Тип обернулся к нам. Губы его были отвратительны и огромны.
«Может, капот случайно упал на лицо», — пошутил я сам для себя.
Кто это так ему зарядил, интересно. Лыков, поди.
— Посмотри на мальчика, — сказал Буц.
Тип посмотрел на меня. Глаз у него тоже почти не наблюдалось — то ли и тут Лыков постарался, то ли от рождения такая беда, — ковырнули раз под бычьей бровкой гвоздиком, ковырнули под другой, и ходи, парень. Главное, не щурься, а то упадешь в темноте.
— Этого не было, — сказал тип, широко раскрывая губы: «Этаа не ыло!»
— Очкарик сказал, что он вас один уделал, — сказал Буц.
— Я уже говорил, что очкарик гонит, — промычал тип: «…а уже аарил шта ачарык онит!» Было заметно, что он хочет повысить голос и возмутиться — но раздавленные губы не позволяли.

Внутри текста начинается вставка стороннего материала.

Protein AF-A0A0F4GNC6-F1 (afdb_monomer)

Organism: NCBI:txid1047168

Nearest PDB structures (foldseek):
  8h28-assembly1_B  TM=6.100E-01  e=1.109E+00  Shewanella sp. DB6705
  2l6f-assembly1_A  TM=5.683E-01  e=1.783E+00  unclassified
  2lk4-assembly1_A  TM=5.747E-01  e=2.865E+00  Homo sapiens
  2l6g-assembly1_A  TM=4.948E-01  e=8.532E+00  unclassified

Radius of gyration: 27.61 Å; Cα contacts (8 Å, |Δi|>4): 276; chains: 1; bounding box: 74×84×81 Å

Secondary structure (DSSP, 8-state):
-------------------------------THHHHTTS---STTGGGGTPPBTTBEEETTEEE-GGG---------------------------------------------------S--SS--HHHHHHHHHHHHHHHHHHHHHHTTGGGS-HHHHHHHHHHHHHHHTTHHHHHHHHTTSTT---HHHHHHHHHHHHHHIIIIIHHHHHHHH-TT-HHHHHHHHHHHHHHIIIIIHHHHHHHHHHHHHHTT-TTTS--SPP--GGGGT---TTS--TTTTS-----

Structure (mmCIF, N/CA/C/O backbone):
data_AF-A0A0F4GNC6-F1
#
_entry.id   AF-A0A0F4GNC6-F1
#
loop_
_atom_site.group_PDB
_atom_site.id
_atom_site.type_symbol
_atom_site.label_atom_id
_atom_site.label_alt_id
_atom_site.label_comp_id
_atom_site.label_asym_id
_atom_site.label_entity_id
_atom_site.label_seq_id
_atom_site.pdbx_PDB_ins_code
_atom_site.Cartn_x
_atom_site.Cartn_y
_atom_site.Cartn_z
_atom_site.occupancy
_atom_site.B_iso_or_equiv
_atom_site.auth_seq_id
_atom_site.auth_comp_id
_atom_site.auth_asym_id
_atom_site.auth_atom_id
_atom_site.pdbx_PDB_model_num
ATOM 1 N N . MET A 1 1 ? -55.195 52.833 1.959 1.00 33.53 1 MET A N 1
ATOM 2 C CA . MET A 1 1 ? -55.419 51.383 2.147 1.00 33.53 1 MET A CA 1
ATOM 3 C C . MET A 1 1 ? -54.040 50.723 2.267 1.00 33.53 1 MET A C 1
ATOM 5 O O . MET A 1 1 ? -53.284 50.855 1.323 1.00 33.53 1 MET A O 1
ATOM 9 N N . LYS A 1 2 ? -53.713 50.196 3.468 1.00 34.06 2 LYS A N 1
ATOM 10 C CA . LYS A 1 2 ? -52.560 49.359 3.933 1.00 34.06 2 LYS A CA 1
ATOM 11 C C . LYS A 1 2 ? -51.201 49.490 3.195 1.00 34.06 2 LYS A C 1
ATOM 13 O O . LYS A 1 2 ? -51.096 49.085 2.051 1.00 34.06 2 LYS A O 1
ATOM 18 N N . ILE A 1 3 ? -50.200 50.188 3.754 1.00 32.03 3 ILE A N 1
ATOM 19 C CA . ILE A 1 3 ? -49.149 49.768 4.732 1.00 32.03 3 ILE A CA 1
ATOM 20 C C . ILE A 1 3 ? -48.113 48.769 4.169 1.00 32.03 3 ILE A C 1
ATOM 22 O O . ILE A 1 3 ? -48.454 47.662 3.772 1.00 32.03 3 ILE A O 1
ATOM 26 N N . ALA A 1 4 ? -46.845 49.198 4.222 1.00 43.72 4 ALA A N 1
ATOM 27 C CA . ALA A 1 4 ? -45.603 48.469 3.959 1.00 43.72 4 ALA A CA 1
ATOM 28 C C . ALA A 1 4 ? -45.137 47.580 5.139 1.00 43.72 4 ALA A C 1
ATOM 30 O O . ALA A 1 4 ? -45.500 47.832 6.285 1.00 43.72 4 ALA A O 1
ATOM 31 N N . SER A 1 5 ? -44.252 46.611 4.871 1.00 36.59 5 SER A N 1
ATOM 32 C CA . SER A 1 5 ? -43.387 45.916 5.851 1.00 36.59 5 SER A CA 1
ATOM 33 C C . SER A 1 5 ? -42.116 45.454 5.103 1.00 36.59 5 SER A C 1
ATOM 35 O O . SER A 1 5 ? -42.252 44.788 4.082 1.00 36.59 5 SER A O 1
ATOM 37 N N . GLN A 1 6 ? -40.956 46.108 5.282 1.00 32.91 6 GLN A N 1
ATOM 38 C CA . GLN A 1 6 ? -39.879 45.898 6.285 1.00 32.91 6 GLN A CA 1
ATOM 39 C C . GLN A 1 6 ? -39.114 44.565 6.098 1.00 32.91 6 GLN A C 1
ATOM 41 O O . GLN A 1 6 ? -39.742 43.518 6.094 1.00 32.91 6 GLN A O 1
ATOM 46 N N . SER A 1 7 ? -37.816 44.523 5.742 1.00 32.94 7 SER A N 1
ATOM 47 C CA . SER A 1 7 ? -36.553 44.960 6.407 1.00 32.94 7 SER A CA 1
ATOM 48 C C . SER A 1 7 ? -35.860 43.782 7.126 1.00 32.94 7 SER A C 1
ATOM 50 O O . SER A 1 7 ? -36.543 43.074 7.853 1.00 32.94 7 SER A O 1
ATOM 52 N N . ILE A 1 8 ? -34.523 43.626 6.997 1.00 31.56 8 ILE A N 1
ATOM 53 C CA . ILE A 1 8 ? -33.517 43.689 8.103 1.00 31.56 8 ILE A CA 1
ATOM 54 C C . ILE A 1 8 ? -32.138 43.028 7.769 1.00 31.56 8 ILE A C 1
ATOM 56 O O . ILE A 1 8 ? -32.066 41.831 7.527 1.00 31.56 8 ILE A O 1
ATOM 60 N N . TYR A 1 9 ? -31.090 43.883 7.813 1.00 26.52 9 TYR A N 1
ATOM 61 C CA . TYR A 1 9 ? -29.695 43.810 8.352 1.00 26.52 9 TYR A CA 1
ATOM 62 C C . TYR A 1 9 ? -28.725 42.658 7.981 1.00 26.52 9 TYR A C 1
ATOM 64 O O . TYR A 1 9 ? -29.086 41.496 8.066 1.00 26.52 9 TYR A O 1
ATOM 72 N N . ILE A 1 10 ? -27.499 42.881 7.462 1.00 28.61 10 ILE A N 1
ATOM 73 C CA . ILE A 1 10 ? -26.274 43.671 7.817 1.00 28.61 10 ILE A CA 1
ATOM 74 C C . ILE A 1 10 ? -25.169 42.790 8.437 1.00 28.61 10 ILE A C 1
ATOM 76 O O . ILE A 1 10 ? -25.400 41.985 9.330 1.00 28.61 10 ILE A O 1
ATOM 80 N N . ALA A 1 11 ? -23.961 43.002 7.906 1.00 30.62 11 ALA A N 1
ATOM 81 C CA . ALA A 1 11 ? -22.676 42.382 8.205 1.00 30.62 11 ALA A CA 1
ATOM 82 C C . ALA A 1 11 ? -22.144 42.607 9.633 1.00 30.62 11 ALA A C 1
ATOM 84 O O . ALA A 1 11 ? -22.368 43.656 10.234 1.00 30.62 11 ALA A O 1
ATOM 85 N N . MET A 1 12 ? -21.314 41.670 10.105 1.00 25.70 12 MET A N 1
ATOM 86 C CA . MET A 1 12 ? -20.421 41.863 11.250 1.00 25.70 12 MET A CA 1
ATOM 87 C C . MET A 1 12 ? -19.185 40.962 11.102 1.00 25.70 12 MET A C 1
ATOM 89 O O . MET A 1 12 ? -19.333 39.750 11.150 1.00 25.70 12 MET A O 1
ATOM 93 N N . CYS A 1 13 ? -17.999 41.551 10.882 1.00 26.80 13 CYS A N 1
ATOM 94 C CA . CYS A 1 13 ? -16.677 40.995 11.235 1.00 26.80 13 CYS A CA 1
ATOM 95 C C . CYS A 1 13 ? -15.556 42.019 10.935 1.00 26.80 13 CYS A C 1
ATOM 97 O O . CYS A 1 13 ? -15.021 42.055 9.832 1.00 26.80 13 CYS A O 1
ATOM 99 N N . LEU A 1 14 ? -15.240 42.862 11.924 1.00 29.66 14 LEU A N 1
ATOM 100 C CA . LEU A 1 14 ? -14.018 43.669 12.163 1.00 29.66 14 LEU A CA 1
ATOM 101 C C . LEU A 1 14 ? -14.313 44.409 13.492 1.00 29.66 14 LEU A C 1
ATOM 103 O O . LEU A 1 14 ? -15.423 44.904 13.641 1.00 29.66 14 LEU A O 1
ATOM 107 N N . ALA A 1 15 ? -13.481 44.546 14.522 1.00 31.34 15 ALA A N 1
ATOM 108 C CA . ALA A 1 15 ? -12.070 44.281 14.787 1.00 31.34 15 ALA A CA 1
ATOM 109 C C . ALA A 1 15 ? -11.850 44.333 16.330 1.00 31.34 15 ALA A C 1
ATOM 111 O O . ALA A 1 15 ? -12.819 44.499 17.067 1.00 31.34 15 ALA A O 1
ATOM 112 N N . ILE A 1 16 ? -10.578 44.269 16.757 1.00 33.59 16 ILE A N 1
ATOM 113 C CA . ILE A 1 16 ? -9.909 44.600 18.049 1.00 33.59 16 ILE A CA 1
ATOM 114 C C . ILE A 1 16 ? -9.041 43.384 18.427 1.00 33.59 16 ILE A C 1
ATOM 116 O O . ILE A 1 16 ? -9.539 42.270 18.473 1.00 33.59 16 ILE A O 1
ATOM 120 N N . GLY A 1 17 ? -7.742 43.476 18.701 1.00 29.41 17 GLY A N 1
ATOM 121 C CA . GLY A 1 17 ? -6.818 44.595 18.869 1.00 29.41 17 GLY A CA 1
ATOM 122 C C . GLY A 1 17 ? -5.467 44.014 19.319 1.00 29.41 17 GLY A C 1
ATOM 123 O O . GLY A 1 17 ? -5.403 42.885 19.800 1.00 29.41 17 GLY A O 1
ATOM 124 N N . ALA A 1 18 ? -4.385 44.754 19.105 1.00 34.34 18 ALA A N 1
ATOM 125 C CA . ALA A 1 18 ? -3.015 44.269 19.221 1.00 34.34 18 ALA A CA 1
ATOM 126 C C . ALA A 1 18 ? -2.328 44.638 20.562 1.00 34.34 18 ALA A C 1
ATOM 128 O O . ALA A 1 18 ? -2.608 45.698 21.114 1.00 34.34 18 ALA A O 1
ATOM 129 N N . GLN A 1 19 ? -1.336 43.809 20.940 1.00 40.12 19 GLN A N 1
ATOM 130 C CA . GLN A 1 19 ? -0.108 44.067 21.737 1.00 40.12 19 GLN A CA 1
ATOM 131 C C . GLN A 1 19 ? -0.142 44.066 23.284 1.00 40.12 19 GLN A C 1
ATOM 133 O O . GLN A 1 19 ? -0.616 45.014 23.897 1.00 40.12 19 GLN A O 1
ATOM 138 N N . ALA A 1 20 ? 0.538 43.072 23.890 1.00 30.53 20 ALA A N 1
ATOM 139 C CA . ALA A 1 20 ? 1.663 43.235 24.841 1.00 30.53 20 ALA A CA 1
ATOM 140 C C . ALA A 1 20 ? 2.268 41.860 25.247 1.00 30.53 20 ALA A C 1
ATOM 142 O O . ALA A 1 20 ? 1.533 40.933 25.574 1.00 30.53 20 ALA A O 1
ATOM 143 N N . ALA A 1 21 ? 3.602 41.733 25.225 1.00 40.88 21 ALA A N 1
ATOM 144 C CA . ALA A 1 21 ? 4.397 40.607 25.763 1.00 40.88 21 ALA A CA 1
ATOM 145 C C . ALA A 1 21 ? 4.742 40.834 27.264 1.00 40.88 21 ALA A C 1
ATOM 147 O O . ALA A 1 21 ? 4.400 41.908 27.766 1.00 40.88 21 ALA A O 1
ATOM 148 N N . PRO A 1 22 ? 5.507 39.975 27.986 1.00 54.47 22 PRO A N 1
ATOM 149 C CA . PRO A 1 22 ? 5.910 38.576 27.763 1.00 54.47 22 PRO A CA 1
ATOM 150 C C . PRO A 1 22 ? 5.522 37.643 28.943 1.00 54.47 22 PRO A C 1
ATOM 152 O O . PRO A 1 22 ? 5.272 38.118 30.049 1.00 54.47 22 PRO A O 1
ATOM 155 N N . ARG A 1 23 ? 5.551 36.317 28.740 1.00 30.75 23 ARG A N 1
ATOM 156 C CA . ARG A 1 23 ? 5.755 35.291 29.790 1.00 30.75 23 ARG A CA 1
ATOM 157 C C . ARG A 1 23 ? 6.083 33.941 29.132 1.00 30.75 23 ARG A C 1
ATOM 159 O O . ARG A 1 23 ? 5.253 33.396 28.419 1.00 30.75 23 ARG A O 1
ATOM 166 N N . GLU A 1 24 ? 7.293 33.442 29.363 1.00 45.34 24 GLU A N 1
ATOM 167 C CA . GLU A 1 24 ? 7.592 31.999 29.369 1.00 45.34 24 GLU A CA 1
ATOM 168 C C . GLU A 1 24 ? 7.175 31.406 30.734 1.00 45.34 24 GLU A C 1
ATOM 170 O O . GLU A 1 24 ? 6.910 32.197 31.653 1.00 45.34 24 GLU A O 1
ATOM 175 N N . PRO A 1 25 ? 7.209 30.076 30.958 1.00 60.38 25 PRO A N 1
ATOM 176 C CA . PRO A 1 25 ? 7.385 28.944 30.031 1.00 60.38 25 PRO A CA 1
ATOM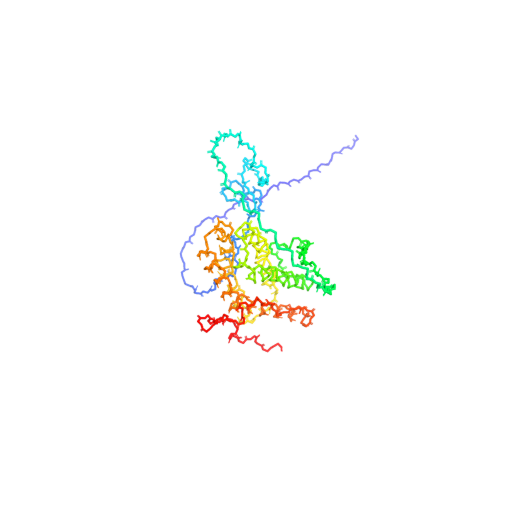 177 C C . PRO A 1 25 ? 6.213 27.938 30.122 1.00 60.38 25 PRO A C 1
ATOM 179 O O . PRO A 1 25 ? 5.436 28.000 31.065 1.00 60.38 25 PRO A O 1
ATOM 182 N N . GLU A 1 26 ? 6.100 26.998 29.178 1.00 33.12 26 GLU A N 1
ATOM 183 C CA . GLU A 1 26 ? 5.843 25.576 29.485 1.00 33.12 26 GLU A CA 1
ATOM 184 C C . GLU A 1 26 ? 5.916 24.715 28.213 1.00 33.12 26 GLU A C 1
ATOM 186 O O . GLU A 1 26 ? 5.330 25.026 27.176 1.00 33.12 26 GLU A O 1
ATOM 191 N N . GLU A 1 27 ? 6.703 23.644 28.305 1.00 48.19 27 GLU A N 1
ATOM 192 C CA . GLU A 1 27 ? 6.766 22.548 27.344 1.00 48.19 27 GLU A CA 1
ATOM 193 C C . GLU A 1 27 ? 5.404 21.845 27.263 1.00 48.19 27 GLU A C 1
ATOM 195 O O . GLU A 1 27 ? 4.807 21.536 28.292 1.00 48.19 27 GLU A O 1
ATOM 200 N N . GLY A 1 28 ? 4.921 21.519 26.061 1.00 38.12 28 GLY A N 1
ATOM 201 C CA . GLY A 1 28 ? 3.762 20.636 25.961 1.00 38.12 28 GLY A CA 1
ATOM 202 C C . GLY A 1 28 ? 3.077 20.587 24.604 1.00 38.12 28 GLY A C 1
ATOM 203 O O . GLY A 1 28 ? 2.321 21.481 24.249 1.00 38.12 28 GLY A O 1
ATOM 204 N N . SER A 1 29 ? 3.261 19.454 23.925 1.00 37.81 29 SER A N 1
ATOM 205 C CA . SER A 1 29 ? 2.361 18.881 22.917 1.00 37.81 29 SER A CA 1
ATOM 206 C C . SER A 1 29 ? 2.157 19.671 21.618 1.00 37.81 29 SER A C 1
ATOM 208 O O . SER A 1 29 ? 1.302 20.547 21.497 1.00 37.81 29 SER A O 1
ATOM 210 N N . ILE A 1 30 ? 2.852 19.225 20.571 1.00 37.72 30 ILE A N 1
ATOM 211 C CA . ILE A 1 30 ? 2.508 19.527 19.180 1.00 37.72 30 ILE A CA 1
ATOM 212 C C . ILE A 1 30 ? 1.168 18.828 18.891 1.00 37.72 30 ILE A C 1
ATOM 214 O O . ILE A 1 30 ? 1.117 17.628 18.637 1.00 37.72 30 ILE A O 1
ATOM 218 N N . GLY A 1 31 ? 0.057 19.552 19.021 1.00 34.22 31 GLY A N 1
ATOM 219 C CA . GLY A 1 31 ? -1.273 19.017 18.739 1.00 34.22 31 GLY A CA 1
ATOM 220 C C . GLY A 1 31 ? -1.435 18.684 17.254 1.00 34.22 31 GLY A C 1
ATOM 221 O O . GLY A 1 31 ? -1.114 19.507 16.395 1.00 34.22 31 GLY A O 1
ATOM 222 N N . PHE A 1 32 ? -1.998 17.505 16.958 1.00 45.88 32 PHE A N 1
ATOM 223 C CA . PHE A 1 32 ? -2.298 16.991 15.609 1.00 45.88 32 PHE A CA 1
ATOM 224 C C . PHE A 1 32 ? -2.928 18.044 14.669 1.00 45.88 32 PHE A C 1
ATOM 226 O O . PHE A 1 32 ? -2.663 18.048 13.471 1.00 45.88 32 PHE A O 1
ATOM 233 N N . ALA A 1 33 ? -3.695 19.002 15.200 1.00 39.22 33 ALA A N 1
ATOM 234 C CA . ALA A 1 33 ? -4.347 20.062 14.431 1.00 39.22 33 ALA A CA 1
ATOM 235 C C . ALA A 1 33 ? -3.400 20.959 13.596 1.00 39.22 33 ALA A C 1
ATOM 237 O O . ALA A 1 33 ? -3.833 21.488 12.568 1.00 39.22 33 ALA A O 1
ATOM 238 N N . ASP A 1 34 ? -2.133 21.139 13.990 1.00 33.00 34 ASP A N 1
ATOM 239 C CA . ASP A 1 34 ? -1.213 22.059 13.294 1.00 33.00 34 ASP A CA 1
ATOM 240 C C . ASP A 1 34 ? -0.499 21.424 12.087 1.00 33.00 34 ASP A C 1
ATOM 242 O O . ASP A 1 34 ? -0.164 22.123 11.127 1.00 33.00 34 ASP A O 1
ATOM 246 N N . ILE A 1 35 ? -0.363 20.093 12.063 1.00 40.44 35 ILE A N 1
ATOM 247 C CA . ILE A 1 35 ? 0.140 19.354 10.891 1.00 40.44 35 ILE A CA 1
ATOM 248 C C . ILE A 1 35 ? -0.915 19.365 9.763 1.00 40.44 35 ILE A C 1
ATOM 250 O O . ILE A 1 35 ? -0.573 19.520 8.588 1.00 40.44 35 ILE A O 1
ATOM 254 N N . PHE A 1 36 ? -2.211 19.330 10.101 1.00 43.16 36 PHE A N 1
ATOM 255 C CA . PHE A 1 36 ? -3.302 19.222 9.117 1.00 43.16 36 PHE A CA 1
ATOM 256 C C . PHE A 1 36 ? -3.772 20.538 8.488 1.00 43.16 36 PHE A C 1
ATOM 258 O O . PHE A 1 36 ? -4.350 20.527 7.395 1.00 43.16 36 PHE A O 1
ATOM 265 N N . LYS A 1 37 ? -3.455 21.697 9.080 1.00 34.56 37 LYS A N 1
ATOM 266 C CA . LYS A 1 37 ? -3.728 22.999 8.439 1.00 34.56 37 LYS A CA 1
ATOM 267 C C . LYS A 1 37 ? -3.000 23.182 7.104 1.00 34.56 37 LYS A C 1
ATOM 269 O O . LYS A 1 37 ? -3.446 23.979 6.283 1.00 34.56 37 LYS A O 1
ATOM 274 N N . ARG A 1 38 ? -1.920 22.436 6.846 1.00 33.69 38 ARG A N 1
ATOM 275 C CA . ARG A 1 38 ? -1.164 22.519 5.585 1.00 33.69 38 ARG A CA 1
ATOM 276 C C . ARG A 1 38 ? -1.745 21.696 4.429 1.00 33.69 38 ARG A C 1
ATOM 278 O O . ARG A 1 38 ? -1.321 21.909 3.299 1.00 33.69 38 ARG A O 1
ATOM 285 N N . LEU A 1 39 ? -2.726 20.821 4.668 1.00 35.16 39 LEU A N 1
ATOM 286 C CA . LEU A 1 39 ? -3.264 19.902 3.649 1.00 35.16 39 LEU A CA 1
ATOM 287 C C . LEU A 1 39 ? -4.649 20.282 3.096 1.00 35.16 39 LEU A C 1
ATOM 289 O O . LEU A 1 39 ? -5.154 19.608 2.202 1.00 35.16 39 LEU A O 1
ATOM 293 N N . THR A 1 40 ? -5.259 21.378 3.561 1.00 42.84 40 THR A N 1
ATOM 294 C CA . THR A 1 40 ? -6.682 21.643 3.288 1.00 42.84 40 THR A CA 1
ATOM 295 C C . THR A 1 40 ? -6.939 22.986 2.608 1.00 42.84 40 THR A C 1
ATOM 297 O O . THR A 1 40 ? -7.477 23.881 3.241 1.00 42.84 40 THR A O 1
ATOM 300 N N . LEU A 1 41 ? -6.636 23.133 1.310 1.00 35.16 41 LEU A N 1
ATOM 301 C CA . LEU A 1 41 ? -7.268 24.162 0.462 1.00 35.16 41 LEU A CA 1
ATOM 302 C C . LEU A 1 41 ? -7.339 23.716 -1.012 1.00 35.16 41 LEU A C 1
ATOM 304 O O . LEU A 1 41 ? -6.469 24.025 -1.816 1.00 35.16 41 LEU A O 1
ATOM 308 N N . CYS A 1 42 ? -8.430 23.049 -1.390 1.00 35.34 42 CYS A N 1
ATOM 309 C CA . CYS A 1 42 ? -8.926 23.046 -2.771 1.00 35.34 42 CYS A CA 1
ATOM 310 C C . CYS A 1 42 ? -10.296 23.731 -2.783 1.00 35.34 42 CYS A C 1
ATOM 312 O O . CYS A 1 42 ? -11.344 23.095 -2.794 1.00 35.34 42 CYS A O 1
ATOM 314 N N . SER A 1 43 ? -10.277 25.059 -2.724 1.00 41.50 43 SER A N 1
ATOM 315 C CA . SER A 1 43 ? -11.423 25.917 -3.028 1.00 41.50 43 SER A CA 1
ATOM 316 C C . SER A 1 43 ? -11.017 26.886 -4.139 1.00 41.50 43 SER A C 1
ATOM 318 O O . SER A 1 43 ? -9.830 27.044 -4.415 1.00 41.50 43 SER A O 1
ATOM 320 N N . HIS A 1 44 ? -11.984 27.553 -4.776 1.00 40.78 44 HIS A N 1
ATOM 321 C CA . HIS A 1 44 ? -11.757 28.569 -5.821 1.00 40.78 44 HIS A CA 1
ATOM 322 C C . HIS A 1 44 ? -10.675 29.612 -5.451 1.00 40.78 44 HIS A C 1
ATOM 324 O O . HIS A 1 44 ? -10.041 30.188 -6.331 1.00 40.78 44 HIS A O 1
ATOM 330 N N . ALA A 1 45 ? -10.431 29.826 -4.153 1.00 44.97 45 ALA A N 1
ATOM 331 C CA . ALA A 1 45 ? -9.385 30.707 -3.647 1.00 44.97 45 ALA A CA 1
ATOM 332 C C . ALA A 1 45 ? -7.951 30.207 -3.928 1.00 44.97 45 ALA A C 1
ATOM 334 O O . ALA A 1 45 ? -7.061 31.034 -4.094 1.00 44.97 45 ALA A O 1
ATOM 335 N N . ALA A 1 46 ? -7.719 28.893 -4.034 1.00 47.53 46 ALA A N 1
ATOM 336 C CA . ALA A 1 46 ? -6.388 28.311 -4.242 1.00 47.53 46 ALA A CA 1
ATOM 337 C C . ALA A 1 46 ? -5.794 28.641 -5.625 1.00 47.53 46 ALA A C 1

Тип, скривившись, отвернулся. Похоже, у него и шея очень болела.
— Ну что, — сказал мне Буц. — Иди тогда, работай дальше, лови своих пьяниц… повезло тебе. Не зря я тебе утром велел помолиться. Бог — он и правда помогает. Даже таким, как ты.
Я не без удовольствия открыл дверь и вылез на белый свет.
Тот, что уступил переднее сиденье типу с разбитыми губами, задумчиво курил, стоя у меня на пути.